If connected vehicles rely on external communications infrastructure such as a cellular network, they’ll need connectivity mostly in congested urban environments where collisions are more likely. Having said that, too many simultaneous participants in such a network will hinder low latency and effective vehicle-to-vehicle communications needed for collision avoidance.
Conversely, if we consider a vehicle-to-infrastructure model for driverless vehicles in large swaths of suburban or rural roadways, the cost of external, infrastructure-based sensors and two-way data transmission becomes prohibitively expensive.
Autonomous Vehicles = Greater Challenge
Some argue that driverless vehicles will need to be truly autonomous, which means they operate without constant data contact with their external environment. Instead, this type of vehicle would need to sense its environment and use artificial intelligence (AI) to make critical judgments in real time.
First, the vehicle must know exactly where it is, and have very good awareness of its surroundings. The use of cameras to provide that information is being explored, though that will require incredibly fast processing to be useful in near real time.
Second, the AI needs to make judgments to successfully pilot the vehicle, which presents a daunting challenge. Humans are really good at that sort of complex information management and decision-making. However, we’re still a long way from getting AI to compete with us when lives are at stake.
Mapping the Way
Another option being explored would have the vehicle work within a known environment with an accurate map of its surroundings, which poses its own challenges. (See the article, “Building a Road Map for the Self-driving Car,” from The New York Times’ 3 March 2017 edition.)
Such a vehicle would know the location of the road, possible dangers, traffic delays, and be on the lookout for anything that might cause a problem. As it detected something new, out of place, or unexpected, it would have to react and adapt in near real time and likely communicate with the cloud, which would provide other autonomous vehicles with updates to their internal maps. Since every autonomous vehicle would be engaged in this fashion, that’s a lot of data being transmitted between the vehicles and the cloud, again, potentially challenging a network’s capacity.

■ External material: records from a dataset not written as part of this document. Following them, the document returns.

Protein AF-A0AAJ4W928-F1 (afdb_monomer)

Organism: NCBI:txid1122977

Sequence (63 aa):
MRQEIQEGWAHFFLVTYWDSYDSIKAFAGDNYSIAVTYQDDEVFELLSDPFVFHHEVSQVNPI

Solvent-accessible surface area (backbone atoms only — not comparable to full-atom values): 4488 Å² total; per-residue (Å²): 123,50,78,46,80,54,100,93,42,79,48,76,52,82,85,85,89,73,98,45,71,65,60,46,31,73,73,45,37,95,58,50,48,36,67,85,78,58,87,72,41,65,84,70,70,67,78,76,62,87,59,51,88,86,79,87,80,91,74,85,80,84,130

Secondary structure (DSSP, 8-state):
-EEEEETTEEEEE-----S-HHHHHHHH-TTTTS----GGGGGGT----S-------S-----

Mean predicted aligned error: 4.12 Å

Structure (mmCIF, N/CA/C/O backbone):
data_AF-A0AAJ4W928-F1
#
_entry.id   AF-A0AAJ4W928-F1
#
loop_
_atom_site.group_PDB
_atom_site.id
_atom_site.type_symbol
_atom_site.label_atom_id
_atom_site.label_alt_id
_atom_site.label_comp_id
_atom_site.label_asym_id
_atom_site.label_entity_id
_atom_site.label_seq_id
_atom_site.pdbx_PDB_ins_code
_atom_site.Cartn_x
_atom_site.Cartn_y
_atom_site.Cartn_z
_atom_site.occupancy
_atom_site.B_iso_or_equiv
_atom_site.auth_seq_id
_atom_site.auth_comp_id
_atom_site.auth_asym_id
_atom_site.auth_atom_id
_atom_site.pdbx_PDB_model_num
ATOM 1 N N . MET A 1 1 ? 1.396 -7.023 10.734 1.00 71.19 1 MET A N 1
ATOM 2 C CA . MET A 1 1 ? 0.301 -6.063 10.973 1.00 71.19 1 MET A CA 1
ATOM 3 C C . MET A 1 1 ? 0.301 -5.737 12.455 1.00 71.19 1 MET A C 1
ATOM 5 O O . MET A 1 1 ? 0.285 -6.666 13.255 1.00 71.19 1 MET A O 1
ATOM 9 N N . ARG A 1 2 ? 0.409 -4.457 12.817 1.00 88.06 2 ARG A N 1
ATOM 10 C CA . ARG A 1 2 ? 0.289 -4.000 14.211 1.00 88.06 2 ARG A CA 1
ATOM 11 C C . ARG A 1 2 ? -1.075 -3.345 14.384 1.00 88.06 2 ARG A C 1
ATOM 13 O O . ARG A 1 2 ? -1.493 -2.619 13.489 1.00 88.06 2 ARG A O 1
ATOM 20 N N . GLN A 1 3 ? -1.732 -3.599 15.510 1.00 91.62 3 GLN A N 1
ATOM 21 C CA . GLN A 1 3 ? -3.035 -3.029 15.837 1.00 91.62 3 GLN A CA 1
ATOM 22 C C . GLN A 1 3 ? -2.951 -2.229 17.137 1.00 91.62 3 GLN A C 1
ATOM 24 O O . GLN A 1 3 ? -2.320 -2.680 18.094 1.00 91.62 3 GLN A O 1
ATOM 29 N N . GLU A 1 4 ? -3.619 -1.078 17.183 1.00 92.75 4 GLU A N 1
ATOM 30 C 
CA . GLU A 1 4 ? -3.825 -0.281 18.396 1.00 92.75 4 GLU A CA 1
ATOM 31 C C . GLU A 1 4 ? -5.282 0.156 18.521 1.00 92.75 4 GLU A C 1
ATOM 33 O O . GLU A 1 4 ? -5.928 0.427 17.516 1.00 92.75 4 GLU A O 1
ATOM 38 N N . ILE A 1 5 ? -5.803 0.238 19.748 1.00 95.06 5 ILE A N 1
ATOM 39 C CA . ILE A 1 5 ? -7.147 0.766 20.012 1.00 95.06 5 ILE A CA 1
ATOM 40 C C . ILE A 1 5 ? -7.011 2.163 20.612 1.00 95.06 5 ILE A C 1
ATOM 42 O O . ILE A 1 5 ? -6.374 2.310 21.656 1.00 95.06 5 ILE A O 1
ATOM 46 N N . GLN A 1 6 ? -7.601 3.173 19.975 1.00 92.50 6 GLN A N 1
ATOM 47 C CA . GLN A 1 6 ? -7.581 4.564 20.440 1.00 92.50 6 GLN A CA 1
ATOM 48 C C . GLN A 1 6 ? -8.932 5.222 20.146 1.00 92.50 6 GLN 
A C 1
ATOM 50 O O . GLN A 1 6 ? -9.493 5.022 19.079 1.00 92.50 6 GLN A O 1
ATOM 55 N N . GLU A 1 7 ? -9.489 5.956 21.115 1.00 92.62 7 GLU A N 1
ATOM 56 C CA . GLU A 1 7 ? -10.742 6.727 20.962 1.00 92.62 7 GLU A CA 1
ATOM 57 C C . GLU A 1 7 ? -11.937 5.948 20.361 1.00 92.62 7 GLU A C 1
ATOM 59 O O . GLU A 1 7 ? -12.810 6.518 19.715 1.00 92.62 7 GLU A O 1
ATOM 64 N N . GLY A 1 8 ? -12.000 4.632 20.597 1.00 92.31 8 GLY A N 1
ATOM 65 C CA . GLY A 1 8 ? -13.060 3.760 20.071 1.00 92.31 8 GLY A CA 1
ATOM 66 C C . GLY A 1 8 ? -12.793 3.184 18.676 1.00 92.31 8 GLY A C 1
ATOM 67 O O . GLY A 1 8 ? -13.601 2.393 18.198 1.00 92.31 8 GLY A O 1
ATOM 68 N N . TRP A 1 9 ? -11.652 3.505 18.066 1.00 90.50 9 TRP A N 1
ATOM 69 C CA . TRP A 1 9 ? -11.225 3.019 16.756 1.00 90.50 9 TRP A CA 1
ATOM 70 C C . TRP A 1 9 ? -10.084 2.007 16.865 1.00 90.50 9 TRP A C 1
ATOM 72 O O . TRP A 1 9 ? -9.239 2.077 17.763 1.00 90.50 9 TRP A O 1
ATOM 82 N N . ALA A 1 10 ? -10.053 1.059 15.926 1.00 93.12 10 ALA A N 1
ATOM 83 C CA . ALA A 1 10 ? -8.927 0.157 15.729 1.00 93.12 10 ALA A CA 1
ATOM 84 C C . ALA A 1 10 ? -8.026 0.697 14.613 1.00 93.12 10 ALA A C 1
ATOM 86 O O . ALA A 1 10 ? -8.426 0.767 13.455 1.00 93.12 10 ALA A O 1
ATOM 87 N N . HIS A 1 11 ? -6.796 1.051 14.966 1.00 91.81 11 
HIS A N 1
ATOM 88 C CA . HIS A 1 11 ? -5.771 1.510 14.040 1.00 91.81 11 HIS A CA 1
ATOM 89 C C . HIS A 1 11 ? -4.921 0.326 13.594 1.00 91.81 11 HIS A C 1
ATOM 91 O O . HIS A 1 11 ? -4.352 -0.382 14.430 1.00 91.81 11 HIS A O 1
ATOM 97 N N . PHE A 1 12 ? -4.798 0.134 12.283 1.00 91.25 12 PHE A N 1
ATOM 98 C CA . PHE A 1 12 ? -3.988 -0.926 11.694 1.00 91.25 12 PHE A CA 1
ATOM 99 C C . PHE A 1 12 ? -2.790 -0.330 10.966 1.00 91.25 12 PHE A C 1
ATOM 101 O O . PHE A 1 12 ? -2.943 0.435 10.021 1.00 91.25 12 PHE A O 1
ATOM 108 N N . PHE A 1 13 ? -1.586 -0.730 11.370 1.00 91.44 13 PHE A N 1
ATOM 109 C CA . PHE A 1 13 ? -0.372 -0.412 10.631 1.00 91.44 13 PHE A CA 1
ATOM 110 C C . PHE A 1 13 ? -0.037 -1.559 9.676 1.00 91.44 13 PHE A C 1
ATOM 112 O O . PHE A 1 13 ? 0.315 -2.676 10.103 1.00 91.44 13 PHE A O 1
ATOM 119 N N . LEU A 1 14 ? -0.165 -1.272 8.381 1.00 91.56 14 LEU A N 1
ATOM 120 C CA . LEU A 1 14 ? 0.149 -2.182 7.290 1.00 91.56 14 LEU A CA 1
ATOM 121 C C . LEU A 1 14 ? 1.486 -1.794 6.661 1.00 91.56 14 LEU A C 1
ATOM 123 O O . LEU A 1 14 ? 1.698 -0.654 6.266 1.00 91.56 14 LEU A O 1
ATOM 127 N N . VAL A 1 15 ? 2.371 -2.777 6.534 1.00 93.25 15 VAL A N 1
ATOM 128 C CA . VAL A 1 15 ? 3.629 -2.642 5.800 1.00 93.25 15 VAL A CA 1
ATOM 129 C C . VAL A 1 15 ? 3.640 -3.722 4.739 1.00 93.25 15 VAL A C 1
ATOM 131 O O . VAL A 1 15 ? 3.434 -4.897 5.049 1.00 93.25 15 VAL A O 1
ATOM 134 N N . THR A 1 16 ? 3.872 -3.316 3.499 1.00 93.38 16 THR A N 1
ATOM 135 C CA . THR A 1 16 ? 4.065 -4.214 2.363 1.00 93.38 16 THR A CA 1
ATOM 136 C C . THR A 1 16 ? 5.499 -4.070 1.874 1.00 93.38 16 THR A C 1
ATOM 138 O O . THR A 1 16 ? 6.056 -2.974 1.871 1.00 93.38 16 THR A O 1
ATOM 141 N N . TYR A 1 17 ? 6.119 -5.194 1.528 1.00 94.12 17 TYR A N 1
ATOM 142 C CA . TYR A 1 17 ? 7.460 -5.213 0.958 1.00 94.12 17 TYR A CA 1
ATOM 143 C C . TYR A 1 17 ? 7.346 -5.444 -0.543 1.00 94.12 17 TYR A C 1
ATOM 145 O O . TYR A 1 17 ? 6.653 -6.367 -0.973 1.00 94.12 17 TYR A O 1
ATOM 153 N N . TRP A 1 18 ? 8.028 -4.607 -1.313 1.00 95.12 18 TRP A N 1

Such environmental data might be transmitted between nearby vehicles on a point-to-point basis and would include the driving intention of each vehicle. If one car slows to avoid a sudden obstacle, there’s clear value in transmitting that information to other nearby vehicles, perhaps in milliseconds. In an urban environment with congested traffic that’s not moving rapidly, extremely low latency of wireless signal may not be needed, but extremely high reliability would be required.

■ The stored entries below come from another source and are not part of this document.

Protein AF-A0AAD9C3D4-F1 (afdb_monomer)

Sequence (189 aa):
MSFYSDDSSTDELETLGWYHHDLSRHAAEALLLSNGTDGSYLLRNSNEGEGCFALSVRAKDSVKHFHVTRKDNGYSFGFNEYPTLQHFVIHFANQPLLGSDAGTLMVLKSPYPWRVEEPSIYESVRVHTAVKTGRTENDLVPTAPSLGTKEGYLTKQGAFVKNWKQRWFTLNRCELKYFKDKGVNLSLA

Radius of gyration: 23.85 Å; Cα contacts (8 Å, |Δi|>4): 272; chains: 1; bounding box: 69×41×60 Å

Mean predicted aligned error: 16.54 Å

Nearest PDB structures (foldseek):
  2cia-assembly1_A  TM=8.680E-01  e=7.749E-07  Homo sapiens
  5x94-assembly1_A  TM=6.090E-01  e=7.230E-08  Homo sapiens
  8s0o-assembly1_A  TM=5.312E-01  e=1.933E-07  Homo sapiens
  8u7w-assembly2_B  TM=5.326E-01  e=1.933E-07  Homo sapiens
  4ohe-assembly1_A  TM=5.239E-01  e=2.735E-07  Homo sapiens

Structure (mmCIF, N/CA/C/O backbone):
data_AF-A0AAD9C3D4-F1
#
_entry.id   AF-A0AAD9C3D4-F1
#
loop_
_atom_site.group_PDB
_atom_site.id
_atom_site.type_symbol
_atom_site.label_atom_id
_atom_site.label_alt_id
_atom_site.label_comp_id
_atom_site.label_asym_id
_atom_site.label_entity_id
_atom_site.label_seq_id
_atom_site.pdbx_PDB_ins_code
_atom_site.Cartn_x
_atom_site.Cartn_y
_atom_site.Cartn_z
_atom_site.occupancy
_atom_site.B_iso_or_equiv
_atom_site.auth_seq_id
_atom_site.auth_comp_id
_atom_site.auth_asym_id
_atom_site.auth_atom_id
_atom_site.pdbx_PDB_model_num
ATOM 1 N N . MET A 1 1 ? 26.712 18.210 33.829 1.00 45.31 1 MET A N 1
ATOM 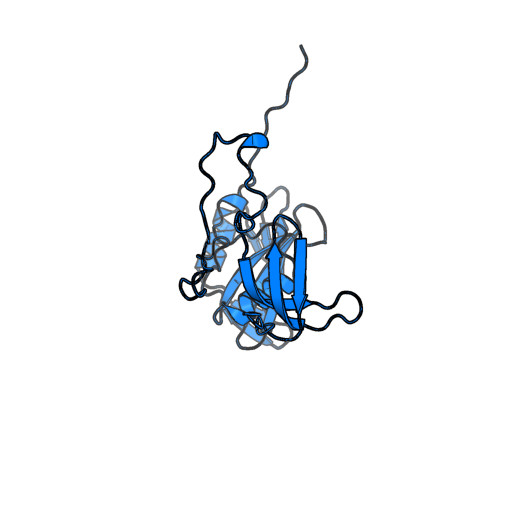2 C CA . MET A 1 1 ? 25.244 18.347 33.876 1.00 45.31 1 MET A CA 1
ATOM 3 C C . MET A 1 1 ? 24.786 18.926 32.544 1.00 45.31 1 MET A C 1
ATOM 5 O O . MET A 1 1 ? 24.883 20.127 32.345 1.00 45.31 1 MET A O 1
ATOM 9 N N . SER A 1 2 ? 24.375 18.070 31.615 1.00 39.41 2 SER A N 1
ATOM 10 C CA . SER A 1 2 ? 23.576 18.432 30.441 1.00 39.41 2 SER A CA 1
ATOM 11 C C . SER A 1 2 ? 22.895 17.149 29.986 1.00 39.41 2 SER A C 1
ATOM 13 O O . SER A 1 2 ? 23.559 16.153 29.704 1.00 39.41 2 SER A O 1
ATOM 15 N N . PHE A 1 3 ? 21.574 17.174 30.079 1.00 43.06 3 PHE A N 1
ATOM 16 C CA . PHE A 1 3 ? 20.652 16.071 29.893 1.00 43.06 3 PHE A CA 1
ATOM 17 C C . PHE A 1 3 ? 20.738 15.569 28.449 1.00 43.06 3 PHE A C 1
ATOM 19 O O . PHE A 1 3 ? 20.377 16.294 27.526 1.00 43.06 3 PHE A O 1
ATOM 26 N N . TYR A 1 4 ? 21.236 14.349 28.253 1.00 45.44 4 TYR A N 1
ATOM 27 C CA . TYR A 1 4 ? 20.939 13.614 27.032 1.00 45.44 4 TYR A CA 1
ATOM 28 C C . TYR A 1 4 ? 19.502 13.127 27.185 1.00 45.44 4 TYR A C 1
ATOM 30 O O . TYR A 1 4 ? 19.231 12.257 28.011 1.00 45.44 4 TYR A O 1
ATOM 38 N N . SER A 1 5 ? 18.581 13.770 26.469 1.00 46.41 5 SER A N 1
ATOM 39 C CA . SER A 1 5 ? 17.222 13.272 26.290 1.00 46.41 5 SER A CA 1
ATOM 40 C C . SER A 1 5 ? 17.310 11.960 25.520 1.00 46.41 5 SER A C 1
ATOM 42 O O . SER A 1 5 ? 17.392 11.947 24.295 1.00 46.41 5 SER A O 1
ATOM 44 N N . ASP A 1 6 ? 17.381 10.868 26.270 1.00 46.00 6 ASP A N 1
ATOM 45 C CA . ASP A 1 6 ? 17.130 9.521 25.789 1.00 46.00 6 ASP A CA 1
ATOM 46 C C . ASP A 1 6 ? 15.611 9.368 25.656 1.00 46.00 6 ASP A C 1
ATOM 48 O O . ASP A 1 6 ? 14.924 8.992 26.600 1.00 46.00 6 ASP A O 1
ATOM 52 N N . ASP A 1 7 ? 15.076 9.775 24.509 1.00 44.72 7 ASP A N 1
ATOM 53 C CA . ASP A 1 7 ? 13.747 9.353 24.071 1.00 44.72 7 ASP A CA 1
ATOM 54 C C . ASP A 1 7 ? 13.857 8.880 22.624 1.00 44.72 7 ASP A C 1
ATOM 56 O O . ASP A 1 7 ? 13.456 9.546 21.673 1.00 44.72 7 ASP A O 1
ATOM 60 N N . SER A 1 8 ? 14.473 7.711 22.451 1.00 48.75 8 SER A N 1
ATOM 61 C CA . SER A 1 8 ? 14.269 6.890 21.260 1.00 48.75 8 SER A CA 1
ATOM 62 C C . SER A 1 8 ? 12.870 6.264 21.345 1.00 48.75 8 SER A C 1
ATOM 64 O O . SER A 1 8 ? 12.729 5.044 21.470 1.00 48.75 8 SER A O 1
ATOM 66 N N . SER A 1 9 ? 11.831 7.101 21.324 1.00 53.38 9 SER A N 1
ATOM 67 C CA . SER A 1 9 ? 10.434 6.690 21.241 1.00 53.38 9 SER A CA 1
ATOM 68 C C . SER A 1 9 ? 10.199 6.057 19.872 1.00 53.38 9 SER A C 1
ATOM 70 O O . SER A 1 9 ? 9.956 6.716 18.866 1.00 53.38 9 SER A O 1
ATOM 72 N N . THR A 1 10 ? 10.357 4.735 19.822 1.00 63.91 10 THR A N 1
ATOM 73 C CA . THR A 1 10 ? 10.030 3.926 18.644 1.00 63.91 10 THR A CA 1
ATOM 74 C C . THR A 1 10 ? 8.559 4.162 18.307 1.00 63.91 10 THR A C 1
ATOM 76 O O . THR A 1 10 ? 7.705 4.024 19.184 1.00 63.91 10 THR A O 1
ATOM 79 N N . ASP A 1 11 ? 8.266 4.565 17.070 1.00 81.50 11 ASP A N 1
ATOM 80 C CA . ASP A 1 11 ? 6.902 4.900 16.659 1.00 81.50 11 ASP A CA 1
ATOM 81 C C . ASP A 1 11 ? 5.993 3.671 16.844 1.00 81.50 11 ASP A C 1
ATOM 83 O O . ASP A 1 11 ? 6.329 2.566 16.413 1.00 81.50 11 ASP A O 1
ATOM 87 N N . GLU A 1 12 ? 4.831 3.833 17.485 1.00 88.06 12 GLU A N 1
ATOM 88 C CA . GLU A 1 12 ? 3.887 2.731 17.717 1.00 88.06 12 GLU A CA 1
ATOM 89 C C . GLU A 1 12 ? 3.451 2.046 16.409 1.00 88.06 12 GLU A C 1
ATOM 91 O O . GLU A 1 12 ? 3.124 0.856 16.408 1.00 88.06 12 GLU A O 1
ATOM 96 N N . LEU A 1 13 ? 3.515 2.756 15.277 1.00 88.56 13 LEU A N 1
ATOM 97 C CA . LEU A 1 13 ? 3.250 2.206 13.949 1.00 88.56 13 LEU A CA 1
ATOM 98 C C . LEU A 1 13 ? 4.247 1.118 13.534 1.00 88.56 13 LEU A C 1
ATOM 100 O O . LEU A 1 13 ? 3.889 0.261 12.729 1.00 88.56 13 LEU A O 1
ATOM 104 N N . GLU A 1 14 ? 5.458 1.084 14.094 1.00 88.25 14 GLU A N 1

Finally, consider the implications for insurance. Today you have a driver, vehicle, and set of rules to govern responsibility. The driver or (in the case of mechanical trouble) the car, is responsible in a collision. Both can be insured. In the chain of events described in the foregoing examples, where does fault lie in a collision? Wireless network operators are unlikely to broaden their exposure if it’s proven the network had a glitch just prior to impact.
Connected Is Safer, But…
It’s clear (at least to me) that connected vehicles can succeed and enhance safety. Driverless vehicles will have limited applications until (or unless) we reach a very high level of confidence that the daunting technical challenges that lie ahead have been resolved to the degree that we’d bet our lives on it.